▶ **Assignment**:
Look through the data below for the line with "ATOM 138 C C", and transcribe it exactly together with each line after it up to and including the line with "ATOM 186 C CA". Give nothing else.

▶ **Supplied material**:
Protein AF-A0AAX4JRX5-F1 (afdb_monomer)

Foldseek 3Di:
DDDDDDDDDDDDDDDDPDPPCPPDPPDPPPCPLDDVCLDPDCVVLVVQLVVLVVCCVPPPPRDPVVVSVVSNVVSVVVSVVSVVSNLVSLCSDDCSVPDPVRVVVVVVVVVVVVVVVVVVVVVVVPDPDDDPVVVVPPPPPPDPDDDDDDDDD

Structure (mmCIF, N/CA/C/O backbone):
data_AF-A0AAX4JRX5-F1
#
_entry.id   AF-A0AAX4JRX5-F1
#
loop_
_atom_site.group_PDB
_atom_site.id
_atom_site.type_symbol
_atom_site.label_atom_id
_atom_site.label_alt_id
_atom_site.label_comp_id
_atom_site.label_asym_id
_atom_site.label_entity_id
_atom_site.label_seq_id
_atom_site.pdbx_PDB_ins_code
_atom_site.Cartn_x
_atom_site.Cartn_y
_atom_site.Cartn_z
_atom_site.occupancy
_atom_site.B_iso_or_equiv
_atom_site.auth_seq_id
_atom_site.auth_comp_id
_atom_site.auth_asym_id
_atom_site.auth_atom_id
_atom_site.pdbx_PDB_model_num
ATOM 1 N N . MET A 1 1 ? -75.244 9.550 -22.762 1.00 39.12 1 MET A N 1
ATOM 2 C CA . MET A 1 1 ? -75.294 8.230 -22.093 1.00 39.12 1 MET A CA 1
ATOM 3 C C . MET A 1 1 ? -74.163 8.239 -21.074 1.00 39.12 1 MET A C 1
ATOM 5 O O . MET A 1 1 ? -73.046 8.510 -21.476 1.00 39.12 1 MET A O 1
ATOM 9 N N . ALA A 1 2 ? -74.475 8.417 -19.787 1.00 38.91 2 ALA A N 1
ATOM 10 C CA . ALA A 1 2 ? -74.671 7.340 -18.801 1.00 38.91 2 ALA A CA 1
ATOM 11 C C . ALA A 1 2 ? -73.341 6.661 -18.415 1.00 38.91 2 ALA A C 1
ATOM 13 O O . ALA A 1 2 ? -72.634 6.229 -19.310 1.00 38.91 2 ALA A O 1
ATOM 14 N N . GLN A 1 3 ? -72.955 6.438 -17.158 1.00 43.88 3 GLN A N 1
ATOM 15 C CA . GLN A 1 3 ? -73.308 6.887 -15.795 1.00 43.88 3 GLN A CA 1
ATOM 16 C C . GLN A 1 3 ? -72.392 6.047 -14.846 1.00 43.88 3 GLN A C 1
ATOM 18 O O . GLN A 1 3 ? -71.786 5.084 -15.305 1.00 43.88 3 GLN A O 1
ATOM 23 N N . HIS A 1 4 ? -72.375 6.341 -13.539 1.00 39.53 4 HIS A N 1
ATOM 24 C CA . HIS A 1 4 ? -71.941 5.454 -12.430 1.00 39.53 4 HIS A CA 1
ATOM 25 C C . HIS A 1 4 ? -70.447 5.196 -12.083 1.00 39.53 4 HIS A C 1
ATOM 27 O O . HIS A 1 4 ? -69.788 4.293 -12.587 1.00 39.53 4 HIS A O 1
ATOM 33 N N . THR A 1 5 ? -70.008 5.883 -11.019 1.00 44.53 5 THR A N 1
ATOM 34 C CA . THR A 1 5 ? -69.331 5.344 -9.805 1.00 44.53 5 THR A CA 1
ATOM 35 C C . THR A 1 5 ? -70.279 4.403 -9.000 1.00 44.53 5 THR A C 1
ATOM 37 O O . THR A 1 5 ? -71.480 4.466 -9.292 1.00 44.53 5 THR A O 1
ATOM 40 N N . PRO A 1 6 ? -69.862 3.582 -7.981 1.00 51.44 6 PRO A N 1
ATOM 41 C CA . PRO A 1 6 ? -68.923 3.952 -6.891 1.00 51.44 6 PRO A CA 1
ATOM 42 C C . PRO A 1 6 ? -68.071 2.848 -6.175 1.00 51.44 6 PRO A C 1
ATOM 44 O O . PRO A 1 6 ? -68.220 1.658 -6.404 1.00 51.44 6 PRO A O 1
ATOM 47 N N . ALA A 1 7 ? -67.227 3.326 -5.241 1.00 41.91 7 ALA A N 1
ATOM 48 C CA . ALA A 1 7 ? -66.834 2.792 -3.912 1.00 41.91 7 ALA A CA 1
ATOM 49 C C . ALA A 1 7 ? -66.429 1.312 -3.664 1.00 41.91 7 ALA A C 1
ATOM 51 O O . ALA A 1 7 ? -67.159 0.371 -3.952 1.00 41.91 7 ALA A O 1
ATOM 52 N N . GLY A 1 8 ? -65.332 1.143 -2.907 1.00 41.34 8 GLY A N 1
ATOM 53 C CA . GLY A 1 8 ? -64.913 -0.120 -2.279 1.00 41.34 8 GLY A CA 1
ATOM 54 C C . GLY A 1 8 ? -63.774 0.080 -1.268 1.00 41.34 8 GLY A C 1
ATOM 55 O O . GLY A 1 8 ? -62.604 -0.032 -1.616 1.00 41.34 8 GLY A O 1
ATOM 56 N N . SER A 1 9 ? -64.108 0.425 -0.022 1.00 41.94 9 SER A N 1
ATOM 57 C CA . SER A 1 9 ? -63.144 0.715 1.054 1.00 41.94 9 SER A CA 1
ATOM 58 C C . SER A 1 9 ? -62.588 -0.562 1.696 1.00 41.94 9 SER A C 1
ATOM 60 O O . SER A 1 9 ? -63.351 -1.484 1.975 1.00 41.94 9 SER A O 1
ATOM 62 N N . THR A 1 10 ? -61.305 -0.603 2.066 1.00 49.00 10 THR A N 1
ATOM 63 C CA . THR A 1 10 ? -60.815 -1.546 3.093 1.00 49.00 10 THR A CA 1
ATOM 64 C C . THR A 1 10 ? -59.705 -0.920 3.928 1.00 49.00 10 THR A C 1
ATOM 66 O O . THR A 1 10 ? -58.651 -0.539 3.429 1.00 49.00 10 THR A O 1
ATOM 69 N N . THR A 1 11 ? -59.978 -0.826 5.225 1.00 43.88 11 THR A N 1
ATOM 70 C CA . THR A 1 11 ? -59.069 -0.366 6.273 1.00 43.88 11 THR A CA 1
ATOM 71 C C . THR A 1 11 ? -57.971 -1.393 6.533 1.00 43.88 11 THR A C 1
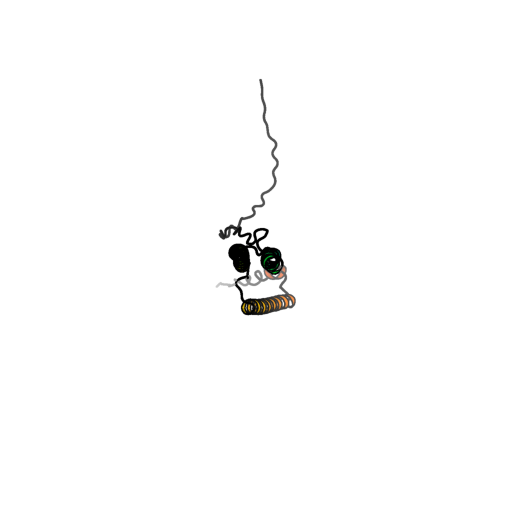ATOM 73 O O . THR A 1 11 ? -58.287 -2.543 6.829 1.00 43.88 11 THR A O 1
ATOM 76 N N . GLN A 1 12 ? -56.706 -0.968 6.578 1.00 41.50 12 GLN A N 1
ATOM 77 C CA . GLN A 1 12 ? -55.735 -1.578 7.490 1.00 41.50 12 GLN A CA 1
ATOM 78 C C . GLN A 1 12 ? -54.928 -0.524 8.247 1.00 41.50 12 GLN A C 1
ATOM 80 O O . GLN A 1 12 ? -54.716 0.597 7.798 1.00 41.50 12 GLN A O 1
ATOM 85 N N . GLN A 1 13 ? -54.611 -0.918 9.470 1.00 41.69 13 GLN A N 1
ATOM 86 C CA . GLN A 1 13 ? -54.351 -0.108 10.646 1.00 41.69 13 GLN A CA 1
ATOM 87 C C . GLN A 1 13 ? -53.086 0.751 10.583 1.00 41.69 13 GLN A C 1
ATOM 89 O O . GLN A 1 13 ? -52.085 0.417 9.955 1.00 41.69 13 GLN A O 1
ATOM 94 N N . GLN A 1 14 ? -53.134 1.830 11.363 1.00 46.28 14 GLN A N 1
ATOM 95 C CA . GLN A 1 14 ? -51.969 2.586 11.799 1.00 46.28 14 GLN A CA 1
ATOM 96 C C . GLN A 1 14 ? -50.954 1.659 12.487 1.00 46.28 14 GLN A C 1
ATOM 98 O O . GLN A 1 14 ? -51.274 1.039 13.499 1.00 46.28 14 GLN A O 1
ATOM 103 N N . GLN A 1 15 ? -49.703 1.678 12.032 1.00 42.84 15 GLN A N 1
ATOM 104 C CA . GLN A 1 15 ? -48.567 1.626 12.950 1.00 42.84 15 GLN A CA 1
ATOM 105 C C . GLN A 1 15 ? -47.722 2.872 12.719 1.00 42.84 15 GLN A C 1
ATOM 107 O O . GLN A 1 15 ? -47.137 3.089 11.661 1.00 42.84 15 GLN A O 1
ATOM 112 N N . GLN A 1 16 ? -47.751 3.740 13.723 1.00 43.16 16 GLN A N 1
ATOM 113 C CA . GLN A 1 16 ? -47.145 5.059 13.706 1.00 43.16 16 GLN A CA 1
ATOM 114 C C . GLN A 1 16 ? -45.678 4.927 14.135 1.00 43.16 16 GLN A C 1
ATOM 116 O O . GLN A 1 16 ? -45.322 5.217 15.274 1.00 43.16 16 GLN A O 1
ATOM 121 N N . THR A 1 17 ? -44.818 4.442 13.235 1.00 41.19 17 THR A N 1
ATOM 122 C CA . THR A 1 17 ? -43.369 4.435 13.477 1.00 41.19 17 THR A CA 1
ATOM 123 C C . THR A 1 17 ? -42.858 5.869 13.475 1.00 41.19 17 THR A C 1
ATOM 125 O O . THR A 1 17 ? -42.739 6.487 12.418 1.00 41.19 17 THR A O 1
ATOM 128 N N . ILE A 1 18 ? -42.573 6.390 14.667 1.00 47.06 18 ILE A N 1
ATOM 129 C CA . ILE A 1 18 
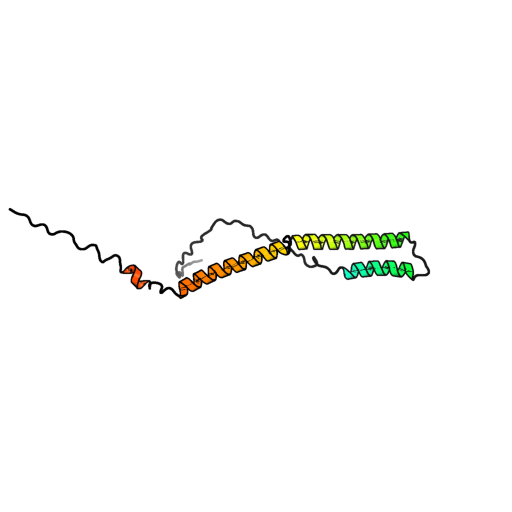? -41.950 7.696 14.888 1.00 47.06 18 ILE A CA 1
ATOM 130 C C . ILE A 1 18 ? -40.586 7.702 14.179 1.00 47.06 18 ILE A C 1
ATOM 132 O O . ILE A 1 18 ? -39.695 6.962 14.604 1.00 47.06 18 ILE A O 1
ATOM 136 N N . PRO A 1 19 ? -40.359 8.528 13.142 1.00 44.31 19 PRO A N 1
ATOM 137 C CA . PRO A 1 19 ? -39.015 8.736 12.647 1.00 44.31 19 PRO A CA 1
ATOM 138 C C . PRO A 1 19 ? -38.306 9.668 13.632 1.00 44.31 19 PRO A C 1
ATOM 140 O O . PRO A 1 19 ? -38.446 10.889 13.562 1.00 44.31 19 PRO A O 1
ATOM 143 N N . MET A 1 20 ? -37.517 9.099 14.548 1.00 41.00 20 MET A N 1
ATOM 144 C CA . MET A 1 20 ? -36.449 9.850 15.207 1.00 41.00 20 MET A CA 1
ATOM 145 C C . MET A 1 20 ? -35.424 10.246 14.140 1.00 41.00 20 MET A C 1
ATOM 147 O O . MET A 1 20 ? -34.406 9.585 13.951 1.00 41.00 20 MET A O 1
ATOM 151 N N . GLN A 1 21 ? -35.696 11.344 13.433 1.00 42.09 21 GLN A N 1
ATOM 152 C CA . GLN A 1 21 ? -34.687 12.073 12.678 1.00 42.09 21 GLN A CA 1
ATOM 153 C C . GLN A 1 21 ? -33.760 12.770 13.676 1.00 42.09 21 GLN A C 1
ATOM 155 O O . GLN A 1 21 ? -33.816 13.982 13.877 1.00 42.09 21 GLN A O 1
ATOM 160 N N . THR A 1 22 ? -32.890 11.986 14.314 1.00 45.50 22 THR A N 1
ATOM 161 C CA . THR A 1 22 ? -31.664 12.529 14.887 1.00 45.50 22 THR A CA 1
ATOM 162 C C . THR A 1 22 ? -30.876 13.133 13.739 1.00 45.50 22 THR A C 1
ATOM 164 O O . THR A 1 22 ? -30.427 12.431 12.834 1.00 45.50 22 THR A O 1
ATOM 167 N N . SER A 1 23 ? -30.764 14.455 13.760 1.00 51.72 23 SER A N 1
ATOM 168 C CA . SER A 1 23 ? -30.037 15.257 12.791 1.00 51.72 23 SER A CA 1
ATOM 169 C C . SER A 1 23 ? -28.559 14.865 12.751 1.00 51.72 23 SER A C 1
ATOM 171 O O . SER A 1 23 ? -27.733 15.416 13.476 1.00 51.72 23 SER A O 1
ATOM 173 N N . SER A 1 24 ? -28.228 13.931 11.868 1.00 42.06 24 SER A N 1
ATOM 174 C CA . SER A 1 24 ? -26.868 13.635 11.429 1.00 42.06 24 SER A CA 1
ATOM 175 C C . SER A 1 24 ? -26.865 13.561 9.908 1.00 42.06 24 SER A C 1
ATOM 177 O O . SER A 1 24 ? -26.792 12.493 9.304 1.00 42.06 24 SER A O 1
ATOM 179 N N . SER A 1 25 ? -26.945 14.738 9.283 1.00 48.59 25 SER A N 1
ATOM 180 C CA . SER A 1 25 ? -26.642 14.949 7.868 1.00 48.59 25 SER A CA 1
ATOM 181 C C . SER A 1 25 ? -25.134 14.818 7.619 1.00 48.59 25 SER A C 1
ATOM 183 O O . SER A 1 25 ? -24.480 15.752 7.158 1.00 48.59 25 SER A O 1
ATOM 185 N N . SER A 1 26 ? -24.568 13.657 7.945 1.00 48.28 26 SER A N 1
ATOM 186 C CA . SER A 1 26 ? -23.341 13.189 7.320 1.00 48.28 26 SER A CA 1
ATOM 187 C C . SER A 1 26 ? -23.746 12.594 5.981 1.00 48.28 26 SER A C 1
ATOM 189 O O . SER A 1 26 ? -24.346 11.517 5.932 1.00 48.28 26 SER A O 1
ATOM 191 N N . SER A 1 27 ? -23.457 13.320 4.903 1.00 46.62 27 SER A N 1
ATOM 192 C CA . SER A 1 27 ? -23.524 12.814 3.534 1.00 46.62 27 SER A CA 1
ATOM 193 C C . SER A 1 27 ? -22.954 11.392 3.477 1.00 46.62 27 SER A C 1
ATOM 195 O O . SER A 1 27 ? -21.923 11.158 4.117 1.00 46.62 27 SER A O 1
ATOM 197 N N . PRO A 1 28 ? -23.529 10.453 2.701 1.00 47.19 28 PRO A N 1
ATOM 198 C CA . PRO A 1 28 ? -22.782 9.262 2.340 1.00 47.19 28 PRO A CA 1
ATOM 199 C C . PRO A 1 28 ? -21.567 9.747 1.554 1.00 47.19 28 PRO A C 1
ATOM 201 O O . PRO A 1 28 ? -21.683 10.167 0.399 1.00 47.19 28 PRO A O 1
ATOM 204 N N . ILE A 1 29 ? -20.409 9.758 2.215 1.00 53.69 29 ILE A N 1
ATOM 205 C CA . ILE A 1 29 ? -19.130 10.024 1.578 1.00 53.69 29 ILE A CA 1
ATOM 206 C C . ILE A 1 29 ? -18.939 8.869 0.603 1.00 53.69 29 ILE A C 1
ATOM 208 O O . ILE A 1 29 ? -18.488 7.789 0.972 1.00 53.69 29 ILE A O 1
ATOM 212 N N . SER A 1 30 ? -19.333 9.104 -0.648 1.00 49.22 30 SER A N 1
ATOM 213 C CA . SER A 1 30 ? -19.133 8.192 -1.773 1.00 49.22 30 SER A CA 1
ATOM 214 C C . SER A 1 30 ? -17.674 8.268 -2.230 1.00 49.22 30 SER A C 1
ATOM 216 O O . SER A 1 30 ? -17.383 8.429 -3.411 1.00 49.22 30 SER A O 1
ATOM 218 N N . ASN A 1 31 ? -16.758 8.176 -1.264 1.00 54.00 31 ASN A N 1
ATOM 219 C CA . ASN A 1 31 ? -15.384 7.796 -1.510 1.00 54.00 31 ASN A CA 1
ATOM 220 C C . ASN A 1 31 ? -15.413 6.279 -1.636 1.00 54.00 31 ASN A C 1
ATOM 222 O O . ASN A 1 31 ? -15.236 5.576 -0.645 1.00 54.00 31 ASN A O 1
ATOM 226 N N . ASP A 1 32 ? -15.653 5.786 -2.846 1.00 57.47 32 ASP A N 1
ATOM 227 C CA . ASP A 1 32 ? -15.043 4.523 -3.236 1.00 57.47 32 ASP A CA 1
ATOM 228 C C . ASP A 1 32 ? -13.546 4.837 -3.416 1.00 57.47 32 ASP A C 1
ATOM 230 O O . ASP A 1 32 ? -13.187 5.543 -4.365 1.00 57.47 32 ASP A O 1
ATOM 234 N N . PRO A 1 33 ? -12.668 4.490 -2.452 1.00 61.09 33 PRO A N 1
ATOM 235 C CA . PRO A 1 33 ? -11.315 5.040 -2.406 1.00 61.09 33 PRO A CA 1
ATOM 236 C C . PRO A 1 33 ? -10.376 4.341 -3.400 1.00 61.09 33 PRO A C 1
ATOM 238 O O . PRO A 1 33 ? -9.215 4.727 -3.526 1.00 61.09 33 PRO A O 1
ATOM 241 N N . LEU A 1 34 ? -10.870 3.305 -4.085 1.00 63.03 34 LEU A N 1
ATOM 242 C CA . LEU A 1 34 ? -10.115 2.417 -4.953 1.00 63.03 34 LEU A CA 1
ATOM 243 C C . LEU A 1 34 ? -10.809 2.314 -6.308 1.00 63.03 34 LEU A C 1
ATOM 245 O O . LEU A 1 34 ? -11.732 1.525 -6.492 1.00 63.03 34 LEU A O 1
ATOM 249 N N . GLN A 1 35 ? -10.320 3.063 -7.294 1.00 68.38 35 GLN A N 1
ATOM 250 C CA . GLN A 1 35 ? -10.736 2.793 -8.665 1.00 68.38 35 GLN A CA 1
ATOM 251 C C . GLN A 1 35 ? -10.158 1.437 -9.118 1.00 68.38 35 GLN A C 1
ATOM 253 O O . GLN A 1 35 ? -9.033 1.079 -8.747 1.00 68.38 35 GLN A O 1
ATOM 258 N N . PRO A 1 36 ? -10.885 0.648 -9.929 1.00 68.06 36 PRO A N 1
ATOM 259 C CA . PRO A 1 36 ? -10.339 -0.576 -10.501 1.00 68.06 36 PRO A CA 1
ATOM 260 C C . PRO A 1 36 ? -9.028 -0.291 -11.250 1.00 68.06 36 PRO A C 1
ATOM 262 O O . PRO A 1 36 ? -8.993 0.536 -12.156 1.00 68.06 36 PRO A O 1
ATOM 265 N N . GLY A 1 37 ? -7.944 -0.966 -10.854 1.00 66.00 37 GLY A N 1
ATOM 266 C CA . GLY A 1 37 ? -6.596 -0.728 -11.390 1.00 66.00 37 GLY A CA 1
ATOM 267 C C . GLY A 1 37 ? -5.704 0.199 -10.554 1.00 66.00 37 GLY A C 1
ATOM 268 O O . GLY A 1 37 ? -4.530 0.332 -10.879 1.00 66.00 37 GLY A O 1
ATOM 269 N N . THR A 1 38 ? -6.192 0.775 -9.447 1.00 70.81 38 THR A N 1
ATOM 270 C CA . THR A 1 38 ? -5.389 1.616 -8.538 1.00 70.81 38 THR A CA 1
ATOM 271 C C . THR A 1 38 ? -4.109 0.934 -8.030 1.00 70.81 38 THR A C 1
ATOM 273 O O . THR A 1 38 ? -3.089 1.603 -7.902 1.00 70.81 38 THR A O 1
ATOM 276 N N . PHE A 1 39 ? -4.133 -0.382 -7.790 1.00 82.06 39 PHE A N 1
ATOM 277 C CA . PHE A 1 39 ? -2.948 -1.191 -7.476 1.00 82.06 39 PHE A CA 1
ATOM 278 C C . PHE A 1 39 ? -2.576 -2.080 -8.668 1.00 82.06 39 PHE A C 1
ATOM 280 O O . PHE A 1 39 ? -2.832 -3.285 -8.675 1.00 82.06 39 PHE A O 1
ATOM 287 N N . GLN A 1 40 ? -2.007 -1.473 -9.709 1.00 84.50 40 GLN A N 1
ATOM 288 C CA . GLN A 1 40 ? -1.492 -2.200 -10.867 1.00 84.50 40 GLN A CA 1
ATOM 289 C C . GLN A 1 40 ? -0.106 -2.797 -10.573 1.00 84.50 40 GLN A C 1
ATOM 291 O O . GLN A 1 40 ? 0.708 -2.205 -9.866 1.00 84.50 40 GLN A O 1
ATOM 296 N N . SER A 1 41 ? 0.190 -3.968 -11.147 1.00 86.75 41 SER A N 1
ATOM 297 C CA . SER A 1 41 ? 1.539 -4.542 -11.088 1.00 86.75 41 SER A CA 1
ATOM 298 C C . SER A 1 41 ? 2.551 -3.627 -11.782 1.00 86.75 41 SER A C 1
ATOM 300 O O . SER A 1 41 ? 2.342 -3.232 -12.927 1.00 86.75 41 SER A O 1
ATOM 302 N N . LEU A 1 42 ? 3.671 -3.348 -11.111 1.00 90.12 42 LEU A N 1
ATOM 303 C CA . LEU A 1 42 ? 4.799 -2.605 -11.684 1.00 90.12 42 LEU A CA 1
ATOM 304 C C . LEU A 1 42 ? 5.705 -3.467 -12.574 1.00 90.12 42 LEU A C 1
ATOM 306 O O . LEU A 1 42 ? 6.539 -2.919 -13.289 1.00 90.12 42 LEU A O 1
ATOM 310 N N . LEU A 1 43 ? 5.563 -4.799 -12.533 1.00 92.12 43 LEU A N 1
ATOM 311 C CA . LEU A 1 43 ? 6.454 -5.718 -13.252 1.00 92.12 43 LEU A CA 1
ATOM 312 C C . LEU A 1 43 ? 6.507 -5.449 -14.769 1.00 92.12 43 LEU A C 1
ATOM 314 O O . LEU A 1 43 ? 7.619 -5.345 -15.270 1.00 92.12 43 LEU A O 1
ATOM 318 N N . PRO A 1 44 ? 5.392 -5.197 -15.491 1.00 90.25 44 PRO A N 1
ATOM 319 C CA . PRO A 1 44 ? 5.457 -4.884 -16.922 1.00 90.25 44 PRO A CA 1
ATOM 320 C C . PRO A 1 44 ? 6.264 -3.615 -17.241 1.00 90.25 44 PRO A C 1
ATOM 322 O O . PRO A 1 44 ? 6.960 -3.569 -18.247 1.00 90.25 44 PRO A O 1
ATOM 325 N N . LEU A 1 45 ? 6.221 -2.594 -16.373 1.00 87.44 45 LEU A N 1
ATOM 326 C CA . LEU A 1 45 ? 7.010 -1.367 -16.552 1.00 87.44 45 LEU A CA 1
ATOM 327 C C . LEU A 1 45 ? 8.503 -1.598 -16.277 1.00 87.44 45 LEU A C 1
ATOM 329 O O . LEU A 1 45 ? 9.349 -0.953 -16.891 1.00 87.44 45 LEU A O 1
ATOM 333 N N . LEU A 1 46 ? 8.834 -2.514 -15.363 1.00 90.44 46 LEU A N 1
ATOM 334 C CA . LEU A 1 46 ? 10.214 -2.934 -15.116 1.00 90.44 46 LEU A CA 1
ATOM 335 C C . LEU A 1 46 ? 10.743 -3.798 -16.267 1.00 90.44 46 LEU A C 1
ATOM 337 O O . LEU A 1 46 ? 11.863 -3.564 -16.716 1.00 90.44 46 LEU A O 1
ATOM 341 N N . ASP A 1 47 ? 9.934 -4.724 -16.783 1.00 91.81 47 ASP A N 1
ATOM 342 C CA . ASP A 1 47 ? 10.268 -5.558 -17.940 1.00 91.81 47 ASP A CA 1
ATOM 343 C C . ASP A 1 47 ? 10.468 -4.705 -19.208 1.00 91.81 47 ASP A C 1
ATOM 345 O O . ASP A 1 47 ? 11.438 -4.927 -19.929 1.00 91.81 47 ASP A O 1
ATOM 349 N N . ASP A 1 48 ? 9.647 -3.668 -19.435 1.00 88.06 48 ASP A N 1
ATOM 350 C CA . ASP A 1 48 ? 9.853 -2.673 -20.504 1.00 88.06 48 ASP A CA 1
ATOM 351 C C . ASP A 1 48 ? 11.227 -1.976 -20.377 1.00 88.06 48 ASP A C 1
ATOM 353 O O . ASP A 1 48 ? 11.985 -1.888 -21.347 1.00 88.06 48 ASP A O 1
ATOM 357 N N . ILE A 1 49 ? 11.578 -1.488 -19.177 1.00 88.31 49 ILE A N 1
ATOM 358 C CA . ILE A 1 49 ? 12.862 -0.806 -18.918 1.00 88.31 49 ILE A CA 1
ATOM 359 C C . ILE A 1 49 ? 14.039 -1.764 -19.134 1.00 88.31 49 ILE A C 1
ATOM 361 O O . ILE A 1 49 ? 15.017 -1.408 -19.797 1.00 88.31 49 ILE A O 1
ATOM 365 N N . ILE A 1 50 ? 13.948 -2.981 -18.594 1.00 89.62 50 ILE A N 1
ATOM 366 C CA . ILE A 1 50 ? 14.973 -4.019 -18.740 1.00 89.62 50 ILE A CA 1
ATOM 367 C C . ILE A 1 50 ? 15.102 -4.429 -20.211 1.00 89.62 50 ILE A C 1
ATOM 369 O O . ILE A 1 50 ? 16.222 -4.582 -20.688 1.00 89.62 50 ILE A O 1
ATOM 373 N N . GLY A 1 51 ? 13.999 -4.529 -20.956 1.00 87.50 51 GLY A N 1
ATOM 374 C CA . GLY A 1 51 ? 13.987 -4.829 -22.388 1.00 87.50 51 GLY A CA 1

▶ **Exercise response**:
ATOM 138 C C . PRO A 1 19 ? -38.306 9.668 13.632 1.00 44.31 19 PRO A C 1
ATOM 140 O O . PRO A 1 19 ? -38.446 10.889 13.562 1.00 44.31 19 PRO A O 1
ATOM 143 N N . MET A 1 20 ? -37.517 9.099 14.548 1.00 41.00 20 MET A N 1
ATOM 144 C CA . MET A 1 20 ? -36.449 9.850 15.207 1.00 41.00 20 MET A CA 1
ATOM 145 C C . MET A 1 20 ? -35.424 10.246 14.140 1.00 41.00 20 MET A C 1
ATOM 147 O O . MET A 1 20 ? -34.406 9.585 13.951 1.00 41.00 20 MET A O 1
ATOM 151 N N . GLN A 1 21 ? -35.696 11.344 13.433 1.00 42.09 21 GLN A N 1
ATOM 152 C CA . GLN A 1 21 ? -34.687 12.073 12.678 1.00 42.09 21 GLN A CA 1
ATOM 153 C C . GLN A 1 21 ? -33.760 12.770 13.676 1.00 42.09 21 GLN A C 1
ATOM 155 O O . GLN A 1 21 ? -33.816 13.982 13.877 1.00 42.09 21 GLN A O 1
ATOM 160 N N . THR A 1 22 ? -32.890 11.986 14.314 1.00 45.50 22 THR A N 1
ATOM 161 C CA . THR A 1 22 ? -31.664 12.529 14.887 1.00 45.50 22 THR A CA 1
ATOM 162 C C . THR A 1 22 ? -30.876 13.133 13.739 1.00 45.50 22 THR A C 1
ATOM 164 O O . THR A 1 22 ? -30.427 12.431 12.834 1.00 45.50 22 THR A O 1
ATOM 167 N N . SER A 1 23 ? -30.764 14.455 13.760 1.00 51.72 23 SER A N 1
ATOM 168 C CA . SER A 1 23 ? -30.037 15.257 12.791 1.00 51.72 23 SER A CA 1
ATOM 169 C C . SER A 1 23 ? -28.559 14.865 12.751 1.00 51.72 23 SER A C 1
ATOM 171 O O . SER A 1 23 ? -27.733 15.416 13.476 1.00 51.72 23 SER A O 1
ATOM 173 N N . SER A 1 24 ? -28.228 13.931 11.868 1.00 42.06 24 SER A N 1
ATOM 174 C CA . SER A 1 24 ? -26.868 13.635 11.429 1.00 42.06 24 SER A CA 1
ATOM 175 C C . SER A 1 24 ? -26.865 13.561 9.908 1.00 42.06 24 SER A C 1
ATOM 177 O O . SER A 1 24 ? -26.792 12.493 9.304 1.00 42.06 24 SER A O 1
ATOM 179 N N . SER A 1 25 ? -26.945 14.738 9.283 1.00 48.59 25 SER A N 1
ATOM 180 C CA . SER A 1 25 ? -26.642 14.949 7.868 1.00 48.59 25 SER A CA 1
ATOM 181 C C . SER A 1 25 ? -25.134 14.818 7.619 1.00 48.59 25 SER A C 1
ATOM 183 O O . SER A 1 25 ? -24.480 15.752 7.158 1.00 48.59 25 SER A O 1
ATOM 185 N N . SER A 1 26 ? -24.568 13.657 7.945 1.00 48.28 26 SER A N 1
ATOM 186 C CA . SER A 1 26 ? -23.341 13.189 7.320 1.00 48.28 26 SER A CA 1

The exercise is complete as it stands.